You can use the Fibonacci retracement levels as a guide to determine the target level. For example, if the price retraces to the 50% level, you can set your target level at the 61.8% level. Using multiple take profit levels can help you maximize your profits.

Which indicator is best for Fibonacci retracement? ›

Other popular technical indicators that are used in conjunction with Fibonacci levels include candlestick patterns, trendlines, volume, momentum oscillators, and moving averages. A greater number of confirming indicators in play equates to a more robust reversal signal.

How do you draw accurate Fibonacci retracement? ›

How to draw Fibonacci retracement levels
  1. Identify the major high/low. Looking at the GBP/USD Daily chart below, it is obvious which two points we should connect.
  2. Connect the two points (major high/low). ...
  3. Utilise the Fibonacci levels as support/resistance.

What is the correct use of Fibonacci retracement? ›

Traders use Fibonacci retracement levels to identify potential support and resistance levels where an asset's price may find a floor or ceiling after a significant move up or down. Fibonacci extensions can be used to project potential profit targets by applying the Fibonacci ratios to the previous price swing.
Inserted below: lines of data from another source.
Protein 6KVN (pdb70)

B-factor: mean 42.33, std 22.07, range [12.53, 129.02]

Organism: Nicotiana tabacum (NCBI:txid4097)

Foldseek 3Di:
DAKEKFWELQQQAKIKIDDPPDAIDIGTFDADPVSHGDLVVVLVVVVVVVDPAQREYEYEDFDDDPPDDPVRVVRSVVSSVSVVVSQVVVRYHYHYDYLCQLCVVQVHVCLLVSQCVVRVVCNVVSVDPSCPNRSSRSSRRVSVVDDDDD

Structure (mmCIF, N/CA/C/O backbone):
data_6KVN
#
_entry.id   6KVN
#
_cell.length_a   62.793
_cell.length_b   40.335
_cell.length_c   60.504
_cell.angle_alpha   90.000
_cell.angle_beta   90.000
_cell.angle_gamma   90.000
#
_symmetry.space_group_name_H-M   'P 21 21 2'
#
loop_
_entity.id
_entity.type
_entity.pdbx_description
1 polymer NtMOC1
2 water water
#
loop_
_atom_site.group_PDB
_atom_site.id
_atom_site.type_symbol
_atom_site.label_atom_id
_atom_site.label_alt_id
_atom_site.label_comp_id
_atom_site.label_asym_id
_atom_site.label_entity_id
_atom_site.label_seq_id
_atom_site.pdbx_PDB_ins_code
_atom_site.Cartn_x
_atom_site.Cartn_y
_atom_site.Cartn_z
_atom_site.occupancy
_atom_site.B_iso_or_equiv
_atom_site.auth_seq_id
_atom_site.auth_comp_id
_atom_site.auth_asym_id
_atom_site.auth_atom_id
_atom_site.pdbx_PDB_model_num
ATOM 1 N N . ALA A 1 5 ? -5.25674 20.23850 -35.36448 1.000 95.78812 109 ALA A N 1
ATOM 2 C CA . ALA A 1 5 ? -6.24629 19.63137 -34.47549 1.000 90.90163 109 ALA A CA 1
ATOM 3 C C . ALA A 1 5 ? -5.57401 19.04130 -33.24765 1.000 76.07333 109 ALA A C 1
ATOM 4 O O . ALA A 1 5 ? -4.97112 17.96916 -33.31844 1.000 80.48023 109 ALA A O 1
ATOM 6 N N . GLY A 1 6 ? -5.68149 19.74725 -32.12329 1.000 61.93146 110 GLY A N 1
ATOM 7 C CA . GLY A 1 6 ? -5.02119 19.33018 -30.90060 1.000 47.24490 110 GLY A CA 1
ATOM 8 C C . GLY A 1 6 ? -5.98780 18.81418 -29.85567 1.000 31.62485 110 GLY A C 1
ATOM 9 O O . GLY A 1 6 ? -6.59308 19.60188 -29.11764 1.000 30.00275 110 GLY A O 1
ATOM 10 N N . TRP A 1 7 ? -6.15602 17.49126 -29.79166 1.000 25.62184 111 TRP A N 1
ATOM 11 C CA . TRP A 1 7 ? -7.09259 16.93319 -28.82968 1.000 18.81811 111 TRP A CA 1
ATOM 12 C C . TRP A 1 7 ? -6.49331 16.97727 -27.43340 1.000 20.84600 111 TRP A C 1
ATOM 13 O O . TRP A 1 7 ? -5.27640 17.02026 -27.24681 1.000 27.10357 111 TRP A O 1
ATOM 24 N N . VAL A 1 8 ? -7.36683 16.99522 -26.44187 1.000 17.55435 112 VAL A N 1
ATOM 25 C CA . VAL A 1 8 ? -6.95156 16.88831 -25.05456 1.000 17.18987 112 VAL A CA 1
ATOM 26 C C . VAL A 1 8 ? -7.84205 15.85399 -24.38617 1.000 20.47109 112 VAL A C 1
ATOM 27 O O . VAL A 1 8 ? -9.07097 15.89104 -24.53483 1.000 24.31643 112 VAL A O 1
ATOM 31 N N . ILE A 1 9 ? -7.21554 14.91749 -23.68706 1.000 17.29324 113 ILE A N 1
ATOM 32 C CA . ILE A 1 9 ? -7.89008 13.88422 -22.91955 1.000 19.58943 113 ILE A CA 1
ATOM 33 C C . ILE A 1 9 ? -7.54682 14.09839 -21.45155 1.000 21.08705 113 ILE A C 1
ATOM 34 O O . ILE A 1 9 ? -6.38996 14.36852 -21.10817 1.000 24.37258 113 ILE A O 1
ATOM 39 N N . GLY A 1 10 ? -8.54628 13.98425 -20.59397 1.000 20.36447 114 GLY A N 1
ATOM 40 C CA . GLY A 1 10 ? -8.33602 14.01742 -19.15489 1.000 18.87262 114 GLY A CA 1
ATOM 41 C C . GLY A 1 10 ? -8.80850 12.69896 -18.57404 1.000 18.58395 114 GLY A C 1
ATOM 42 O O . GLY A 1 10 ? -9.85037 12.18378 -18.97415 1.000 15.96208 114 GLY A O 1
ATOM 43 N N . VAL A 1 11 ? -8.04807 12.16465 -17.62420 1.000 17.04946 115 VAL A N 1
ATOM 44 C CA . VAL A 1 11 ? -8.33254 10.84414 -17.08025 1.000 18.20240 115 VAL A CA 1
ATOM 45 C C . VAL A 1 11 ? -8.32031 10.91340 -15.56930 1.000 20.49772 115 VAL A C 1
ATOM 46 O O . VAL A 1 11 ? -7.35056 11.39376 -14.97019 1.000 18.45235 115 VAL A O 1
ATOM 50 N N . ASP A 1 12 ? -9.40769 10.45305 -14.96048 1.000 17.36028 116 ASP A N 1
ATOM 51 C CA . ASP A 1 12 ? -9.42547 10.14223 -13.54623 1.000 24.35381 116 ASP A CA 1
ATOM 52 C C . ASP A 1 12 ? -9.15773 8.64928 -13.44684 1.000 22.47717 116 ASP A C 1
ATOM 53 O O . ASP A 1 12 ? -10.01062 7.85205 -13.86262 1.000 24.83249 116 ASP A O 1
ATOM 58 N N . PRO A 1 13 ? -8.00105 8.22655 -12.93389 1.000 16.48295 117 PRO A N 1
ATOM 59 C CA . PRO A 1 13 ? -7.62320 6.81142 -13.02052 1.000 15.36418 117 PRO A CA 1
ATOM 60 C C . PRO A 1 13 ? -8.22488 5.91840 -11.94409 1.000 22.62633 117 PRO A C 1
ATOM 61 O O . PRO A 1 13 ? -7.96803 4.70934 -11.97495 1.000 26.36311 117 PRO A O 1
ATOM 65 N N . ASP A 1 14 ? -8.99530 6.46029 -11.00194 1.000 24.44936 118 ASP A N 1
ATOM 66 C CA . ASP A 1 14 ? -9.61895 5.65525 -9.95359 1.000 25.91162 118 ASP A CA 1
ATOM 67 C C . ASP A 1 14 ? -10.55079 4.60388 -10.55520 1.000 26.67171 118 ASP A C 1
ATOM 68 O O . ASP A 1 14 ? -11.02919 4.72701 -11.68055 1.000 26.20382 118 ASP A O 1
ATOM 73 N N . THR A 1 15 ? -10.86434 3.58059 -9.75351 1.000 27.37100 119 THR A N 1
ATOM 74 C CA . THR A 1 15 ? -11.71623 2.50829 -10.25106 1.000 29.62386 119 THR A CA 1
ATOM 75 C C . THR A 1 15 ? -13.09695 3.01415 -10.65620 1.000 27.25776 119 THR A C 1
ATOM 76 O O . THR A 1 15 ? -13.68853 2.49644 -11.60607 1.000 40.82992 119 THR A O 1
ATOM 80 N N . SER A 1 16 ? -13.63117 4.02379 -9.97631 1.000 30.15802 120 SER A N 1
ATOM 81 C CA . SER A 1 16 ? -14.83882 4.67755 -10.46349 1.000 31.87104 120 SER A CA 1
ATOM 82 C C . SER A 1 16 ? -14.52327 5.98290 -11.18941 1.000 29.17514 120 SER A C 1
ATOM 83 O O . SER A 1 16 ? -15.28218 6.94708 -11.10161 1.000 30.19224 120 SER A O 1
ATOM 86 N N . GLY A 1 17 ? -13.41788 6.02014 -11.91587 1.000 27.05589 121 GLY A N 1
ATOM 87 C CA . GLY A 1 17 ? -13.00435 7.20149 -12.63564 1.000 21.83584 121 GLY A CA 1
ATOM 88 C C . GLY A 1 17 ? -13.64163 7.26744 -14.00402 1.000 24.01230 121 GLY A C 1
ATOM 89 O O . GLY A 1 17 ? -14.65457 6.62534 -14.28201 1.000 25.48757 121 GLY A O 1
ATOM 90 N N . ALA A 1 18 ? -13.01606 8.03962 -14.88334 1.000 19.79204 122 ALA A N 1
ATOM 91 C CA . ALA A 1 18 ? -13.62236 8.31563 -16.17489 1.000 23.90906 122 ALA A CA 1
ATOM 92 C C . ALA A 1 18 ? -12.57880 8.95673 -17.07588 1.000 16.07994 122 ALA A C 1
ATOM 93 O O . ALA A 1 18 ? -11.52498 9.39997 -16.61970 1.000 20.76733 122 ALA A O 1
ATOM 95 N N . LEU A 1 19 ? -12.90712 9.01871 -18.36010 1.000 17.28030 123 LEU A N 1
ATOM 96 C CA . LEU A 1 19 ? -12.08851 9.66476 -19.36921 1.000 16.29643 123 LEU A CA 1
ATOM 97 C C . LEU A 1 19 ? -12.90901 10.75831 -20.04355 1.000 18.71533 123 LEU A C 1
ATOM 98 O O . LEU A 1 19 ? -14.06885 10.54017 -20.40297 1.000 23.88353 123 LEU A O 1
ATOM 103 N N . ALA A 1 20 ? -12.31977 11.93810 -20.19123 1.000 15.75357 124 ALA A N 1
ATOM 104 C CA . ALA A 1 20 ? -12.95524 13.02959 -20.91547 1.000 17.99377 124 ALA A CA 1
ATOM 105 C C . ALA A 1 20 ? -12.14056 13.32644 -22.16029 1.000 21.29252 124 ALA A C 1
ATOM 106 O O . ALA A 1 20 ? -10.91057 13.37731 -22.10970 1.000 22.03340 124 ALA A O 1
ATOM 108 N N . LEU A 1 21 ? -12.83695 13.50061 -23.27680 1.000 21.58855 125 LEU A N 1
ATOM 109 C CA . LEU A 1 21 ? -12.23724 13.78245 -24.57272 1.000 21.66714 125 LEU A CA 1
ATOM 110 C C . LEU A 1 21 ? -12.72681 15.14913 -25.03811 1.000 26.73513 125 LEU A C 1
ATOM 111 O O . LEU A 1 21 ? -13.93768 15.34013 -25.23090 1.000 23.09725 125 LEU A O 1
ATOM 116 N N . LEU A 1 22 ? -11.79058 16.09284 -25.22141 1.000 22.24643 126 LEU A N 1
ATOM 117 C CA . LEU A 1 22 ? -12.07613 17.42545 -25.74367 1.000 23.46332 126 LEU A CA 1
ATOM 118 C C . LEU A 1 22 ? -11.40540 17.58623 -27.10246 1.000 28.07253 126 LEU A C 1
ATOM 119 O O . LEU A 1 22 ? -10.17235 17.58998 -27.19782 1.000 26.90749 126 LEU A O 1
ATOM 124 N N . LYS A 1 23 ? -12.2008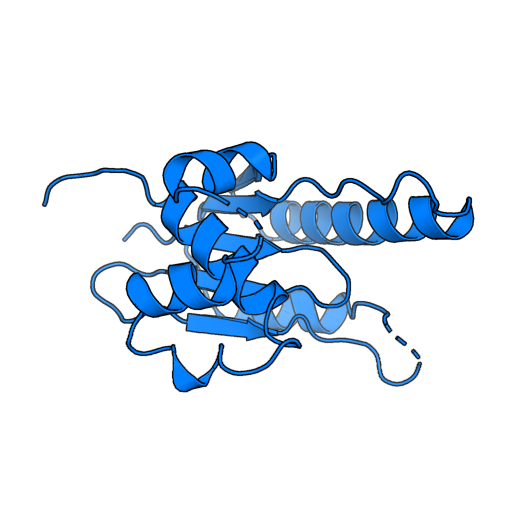5 17.72448 -28.12799 1.000 33.92146 127 LYS A N 1
ATOM 125 C CA . LYS A 1 23 ? -11.72911 18.06131 -29.45802 1.000 34.59409 127 LYS A CA 1
ATOM 126 C C . LYS A 1 23 ? -12.05175 19.51810 -29.76940 1.000 37.98309 127 LYS A C 1
ATOM 127 O O . LYS A 1 23 ? -13.06192 20.05063 -29.29637 1.000 38.44763 127 LYS A O 1
ATOM 133 N N . PRO A 1 24 ? -11.21825 20.20133 -30.54954 1.000 39.62847 128 PRO A N 1
ATOM 134 C CA . PRO A 1 24 ? -11.52888 21.59108 -30.89886 1.000 41.87746 128 PRO A CA 1
ATOM 135 C C . PRO A 1 24 ? -12.78943 21.67355 -31.74558 1.000 37.75968 128 PRO A C 1
ATOM 136 O O . PRO A 1 24 ? -13.04510 20.81888 -32.59900 1.000 38.45185 128 PRO A O 1
ATOM 140 N N . ASN A 1 25 ? -13.60043 22.69490 -31.46585 1.000 35.90606 129 ASN A N 1
ATOM 141 C CA . ASN A 1 25 ? -14.81699 22.96543 -32.23571 1.000 36.76124 129 ASN A CA 1
ATOM 142 C C . ASN A 1 25 ? -15.78317 21.79158 -32.20724 1.000 30.87197 129 ASN A C 1
ATOM 143 O O . ASN A 1 25 ? -16.45970 21.51086 -33.19435 1.000 35.54857 129 ASN A O 1
ATOM 148 N N . GLN A 1 26 ? -15.82485 21.07552 -31.08366 1.000 26.49568 130 GLN A N 1
ATOM 149 C CA . GLN A 1 26 ? -16.75710 19.97481 -30.89523 1.000 31.14572 130 GLN A CA 1
ATOM 150 C C . GLN A 1 26 ? -17.19786 19.96508 -29.44545 1.000 33.67004 130 GLN A C 1
ATOM 151 O O . GLN A 1 26 ? -16.44925 20.41570 -28.57043 1.000 28.57768 130 GLN A O 1
ATOM 157 N N . PRO A 1 27 ? -18.40907 19.48549 -29.15468 1.000 36.03322 131 PRO A N 1
ATOM 158 C CA . PRO A 1 27 ? -18.82981 19.35370 -27.76379 1.000 36.24053 131 PRO A CA 1
ATOM 159 C C . PRO A 1 27 ? -17.94734 18.37620 -27.01851 1.000 28.52396 131 PRO A C 1
ATOM 160 O O . PRO A 1 27 ? -17.38616 17.43263 -27.61244 1.000 22.73855 131 PRO A O 1
ATOM 164 N N . PRO A 1 28 ? -17.80799 18.53927 -25.70958 1.000 29.60698 132 PRO A N 1
ATOM 165 C CA . PRO A 1 28 ? -17.00853 17.60282 -24.91638 1.000 26.58215 132 PRO A CA 1
ATOM 166 C C . PRO A 1 28 ? -17.68177 16.24499 -24.82260 1.000 25.61696 132 PRO A C 1
ATOM 167 O O . PRO A 1 28 ? -18.89270 16.10902 -24.99412 1.000 25.92778 132 PRO A O 1
ATOM 171 N N . GLN A 1 29 ? -16.87506 15.21311 -24.54132 1.000 25.26624 133 GLN A N 1
ATOM 172 C CA . GLN A 1 29 ? -17.41138 13.88340 -24.28649 1.000 25.52514 133 GLN A CA 1
ATOM 173 C C . GLN A 1 29 ? -16.77410 13.30635 -23.03568 1.000 25.84811 133 GLN A C 1
ATOM 174 O O . GLN A 1 29 ? -15.62823 13.61447 -22.70634 1.000 22.28680 133 GLN A O 1
ATOM 180 N N . VAL A 1 30 ? -17.51758 12.45503 -22.34136 1.000 20.20283 134 VAL A N 1
ATOM 181 C CA . VAL A 1 30 ? -16.97329 11.80294 -21.16053 1.000 21.75277 134 VAL A CA 1
ATOM 182 C C . VAL A 1 30 ? -17.45149 10.35502 -21.14557 1.000 24.84687 134 VAL A C 1
ATOM 183 O O . VAL A 1 30 ? -18.53428 10.03575 -21.64687 1.000 24.20263 134 VAL A O 1
ATOM 187 N N . PHE A 1 31 ? -16.61090 9.47536 -20.59241 1.000 22.88468 135 PHE A N 1
ATOM 188 C CA . PHE A 1 31 ? -16.80009 8.02837 -20.61330 1.000 26.73480 135 PHE A CA 1
ATOM 189 C C . PHE A 1 31 ? -16.45188 7.46146 -19.24665 1.000 19.63806 135 PHE A C 1
ATOM 190 O O . PHE A 1 31 ? -15.33910 7.67871 -18.76525 1.000 22.86242 135 PHE A O 1
ATOM 198 N N . ASP A 1 32 ? -17.37730 6.71910 -18.63351 1.000 19.90001 136 ASP A N 1
ATOM 199 C CA . ASP A 1 32 ? -17.04403 5.97106 -17.42271 1.000 27.88983 136 ASP A CA 1
ATOM 200 C C . ASP A 1 32 ? -15.95102 4.95266 -17.72330 1.000 27.97740 136 ASP A C 1
ATOM 201 O O . ASP A 1 32 ? -15.96056 4.30179 -18.76876 1.000 28.54775 136 ASP A O 1
ATOM 206 N N . SER A 1 33 ? -15.01251 4.80129 -16.80768 1.000 24.54721 137 SER A N 1
ATOM 207 C CA . SER A 1 33 ? -14.00056 3.77900 -16.98731 1.000 26.55266 137 SER A CA 1
ATOM 208 C C . SER A 1 33 ? -14.63979 2.39715 -16.91049 1.000 29.70445 137 SER A C 1
ATOM 209 O O . SER A 1 33 ? -15.31035 2.08507 -15.92457 1.000 31.17889 137 SER A O 1
ATOM 212 N N . PRO A 1 34 ? -14.45839 1.54929 -17.91669 1.000 24.81939 138 PRO A N 1
ATOM 213 C CA . PRO A 1 34 ? -15.07259 0.21541 -17.87390 1.000 31.52968 138 PRO A CA 1
ATOM 214 C C . PRO A 1 34 ? -14.48729 -0.64874 -16.76087 1.000 29.07046 138 PRO A C 1
ATOM 215 O O . PRO A 1 34 ? -13.30345 -0.55163 -16.43134 1.000 29.21713 138 PRO A O 1
ATOM 219 N N . HIS A 1 35 ? -15.34071 -1.48914 -16.17661 1.000 30.31864 139 HIS A N 1
ATOM 220 C CA . HIS A 1 35 ? -14.97739 -2.40830 -15.10766 1.000 40.97792 139 HIS A CA 1
ATOM 221 C C . HIS A 1 35 ? -15.18936 -3.84864 -15.55557 1.000 36.90831 139 HIS A C 1
ATOM 222 O O . HIS A 1 35 ? -15.96992 -4.12730 -16.46675 1.000 43.66602 139 HIS A O 1
ATOM 229 N N . LEU A 1 36 ? -14.50383 -4.77419 -14.88944 1.000 35.63076 140 LEU A N 1
ATOM 230 C CA . LEU A 1 36 ? -14.76691 -6.19134 -15.11440 1.000 35.86957 140 LEU A CA 1
ATOM 231 C C . LEU A 1 36 ? -16.12827 -6.58767 -14.53678 1.000 35.84725 140 LEU A C 1
ATOM 232 O O . LEU A 1 36 ? -16.70260 -5.88290 -13.70766 1.000 40.47791 140 LEU A O 1
ATOM 237 N N . LYS A 1 37 ? -16.62920 -7.74196 -14.96808 1.000 47.66810 141 LYS A N 1
ATOM 238 C CA . LYS A 1 37 ? -17.89354 -8.29736 -14.46327 1.000 60.10731 141 LYS A CA 1
ATOM 239 C C . LYS A 1 37 ? -17.64326 -9.32948 -13.35928 1.000 70.25685 141 LYS A C 1
ATOM 240 O O . LYS A 1 37 ? -17.95235 -10.51555 -13.49845 1.000 77.72360 141 LYS A O 1
ATOM 246 N N . VAL A 1 38 ? -17.10478 -8.86562 -12.23339 1.000 74.54755 142 VAL A N 1
ATOM 247 C CA . VAL A 1 38 ? -16.63345 -9.76580 -11.17239 1.000 76.60006 142 VAL A CA 1
ATOM 248 C C . VAL A 1 38 ? -17.75698 -10.33191 -10.29750 1.000 68.59393 142 VAL A C 1
ATOM 249 O O . VAL A 1 38 ? -18.92785 -10.00490 -10.47038 1.000 68.82675 142 VAL A O 1
ATOM 253 N N . LYS A 1 46 ? -15.60127 -2.33959 -9.55504 1.000 60.06674 150 LYS A N 1
ATOM 254 C CA . LYS A 1 46 ? -14.59479 -2.21986 -8.50462 1.000 56.74117 150 LYS A CA 1
ATOM 255 C C . LYS A 1 46 ? -13.20860 -2.65745 -8.98753 1.000 53.75728 150 LYS A C 1
ATOM 256 O O . LYS A 1 46 ? -12.21293 -2.43802 -8.29920 1.000 57.47256 150 LYS A O 1
ATOM 262 N N . ARG A 1 47 ? -13.14107 -3.26645 -10.17099 1.000 41.71740 151 ARG A N 1
ATOM 263 C CA . ARG A 1 47 ? -11.87177 -3.55917 -10.82909 1.000 38.58801 151 ARG A CA 1
ATOM 264 C C . ARG A 1 47 ? -11.88896 -3.00235 -12.24956 1.000 36.86202 151 ARG A C 1
ATOM 265 O O . ARG A 1 47 ? -12.80059 -3.30687 -13.02878 1.000 35.98621 151 ARG A O 1
ATOM 273 N N . LEU A 1 48 ? -10.87667 -2.19877 -12.58970 1.000 29.91195 152 LEU A N 1
ATOM 274 C CA . LEU A 1 48 ? -10.75789 -1.66091 -13.94009 1.000 26.65881 152 LEU A CA 1
ATOM 275 C C . LEU A 1 48 ? -10.47653 -2.77578 -14.93902 1.000 28.26531 152 LEU A C 1
ATOM 276 O O . LEU A 1 48 ? -9.79582 -3.75362 -14.63085 1.000 32.01383 152 LEU A O 1
ATOM 281 N N . ASP A 1 49 ? -10.98487 -2.60373 -16.16043 1.000 29.10647 153 ASP A N 1
ATOM 282 C CA . ASP A 1 49 ? -10.86844 -3.58865 -17.24455 1.000 26.48298 153 ASP A CA 1
ATOM 283 C C . ASP A 1 49 ? -9.85684 -3.06264 -18.26546 1.000 28.80552 153 ASP A C 1
ATOM 284 O O . ASP A 1 49 ? -10.20428 -2.24130 -19.11832 1.000 23.31013 153 ASP A O 1
ATOM 289 N N . ALA A 1 50 ? -8.61594 -3.57076 -18.20339 1.000 22.48165 154 ALA A N 1
ATOM 290 C CA . ALA A 1 50 ? -7.55742 -3.05663 -19.07027 1.000 26.85144 154 ALA A CA 1
ATOM 291 C C . ALA A 1 50 ? -7.88468 -3.26581 -20.54627 1.000 22.11128 154 ALA A C 1
ATOM 292 O O . ALA A 1 50 ? -7.67913 -2.36653 -21.36991 1.000 22.76510 154 ALA A O 1
ATOM 294 N N . LYS A 1 51 ? -8.39566 -4.44604 -20.90255 1.000 21.69202 155 LYS A N 1
ATOM 295 C CA . LYS A 1 51 ? -8.72997 -4.69816 -22.30351 1.000 28.36974 155 LYS A CA 1
ATOM 296 C C . LYS A 1 51 ? -9.74656 -3.67745 -22.82689 1.000 24.71911 155 LYS A C 1
ATOM 297 O O . LYS A 1 51 ? -9.59291 -3.13439 -23.92826 1.000 19.74954 155 LYS A O 1
ATOM 303 N N . ALA A 1 52 ? -10.76993 -3.37765 -22.03167 1.000 27.87835 156 ALA A N 1
ATOM 304 C CA . ALA A 1 52 ? -11.81957 -2.46887 -22.47797 1.000 24.51309 156 ALA A CA 1
ATOM 305 C C . ALA A 1 52 ? -11.33936 -1.01696 -22.50693 1.000 25.52613 156 ALA A C 1
ATOM 306 O O . ALA A 1 52 ? -11.78881 -0.23260 -23.34982 1.000 21.91484 156 ALA A O 1
ATOM 308 N N . ILE A 1 53 ? -10.42878 -0.64734 -21.60077 1.000 19.26362 157 ILE A N 1
ATOM 309 C CA . ILE A 1 53 ? -9.81056 0.67253 -21.65555 1.000 21.74936 157 ILE A CA 1
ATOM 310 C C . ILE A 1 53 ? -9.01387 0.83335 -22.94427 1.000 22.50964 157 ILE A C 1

Is Fibonacci retracement accurate? ›

Overall, Fibonacci retracement was accurate only 37% of the time. If you exclusively used this indicator for trading, you would have more losing trades than winners. Additionally, the golden rule of 61.8% was no more likely to be reliable than any other Fibonacci level.

What are the best indicators to use with Fibonacci numbers? ›

Other popular technical indicators that are used in conjunction with Fibonacci levels include candlestick patterns, trendlines, volume, momentum oscillators, and moving averages. A greater number of confirming indicators in play equates to a more robust reversal signal.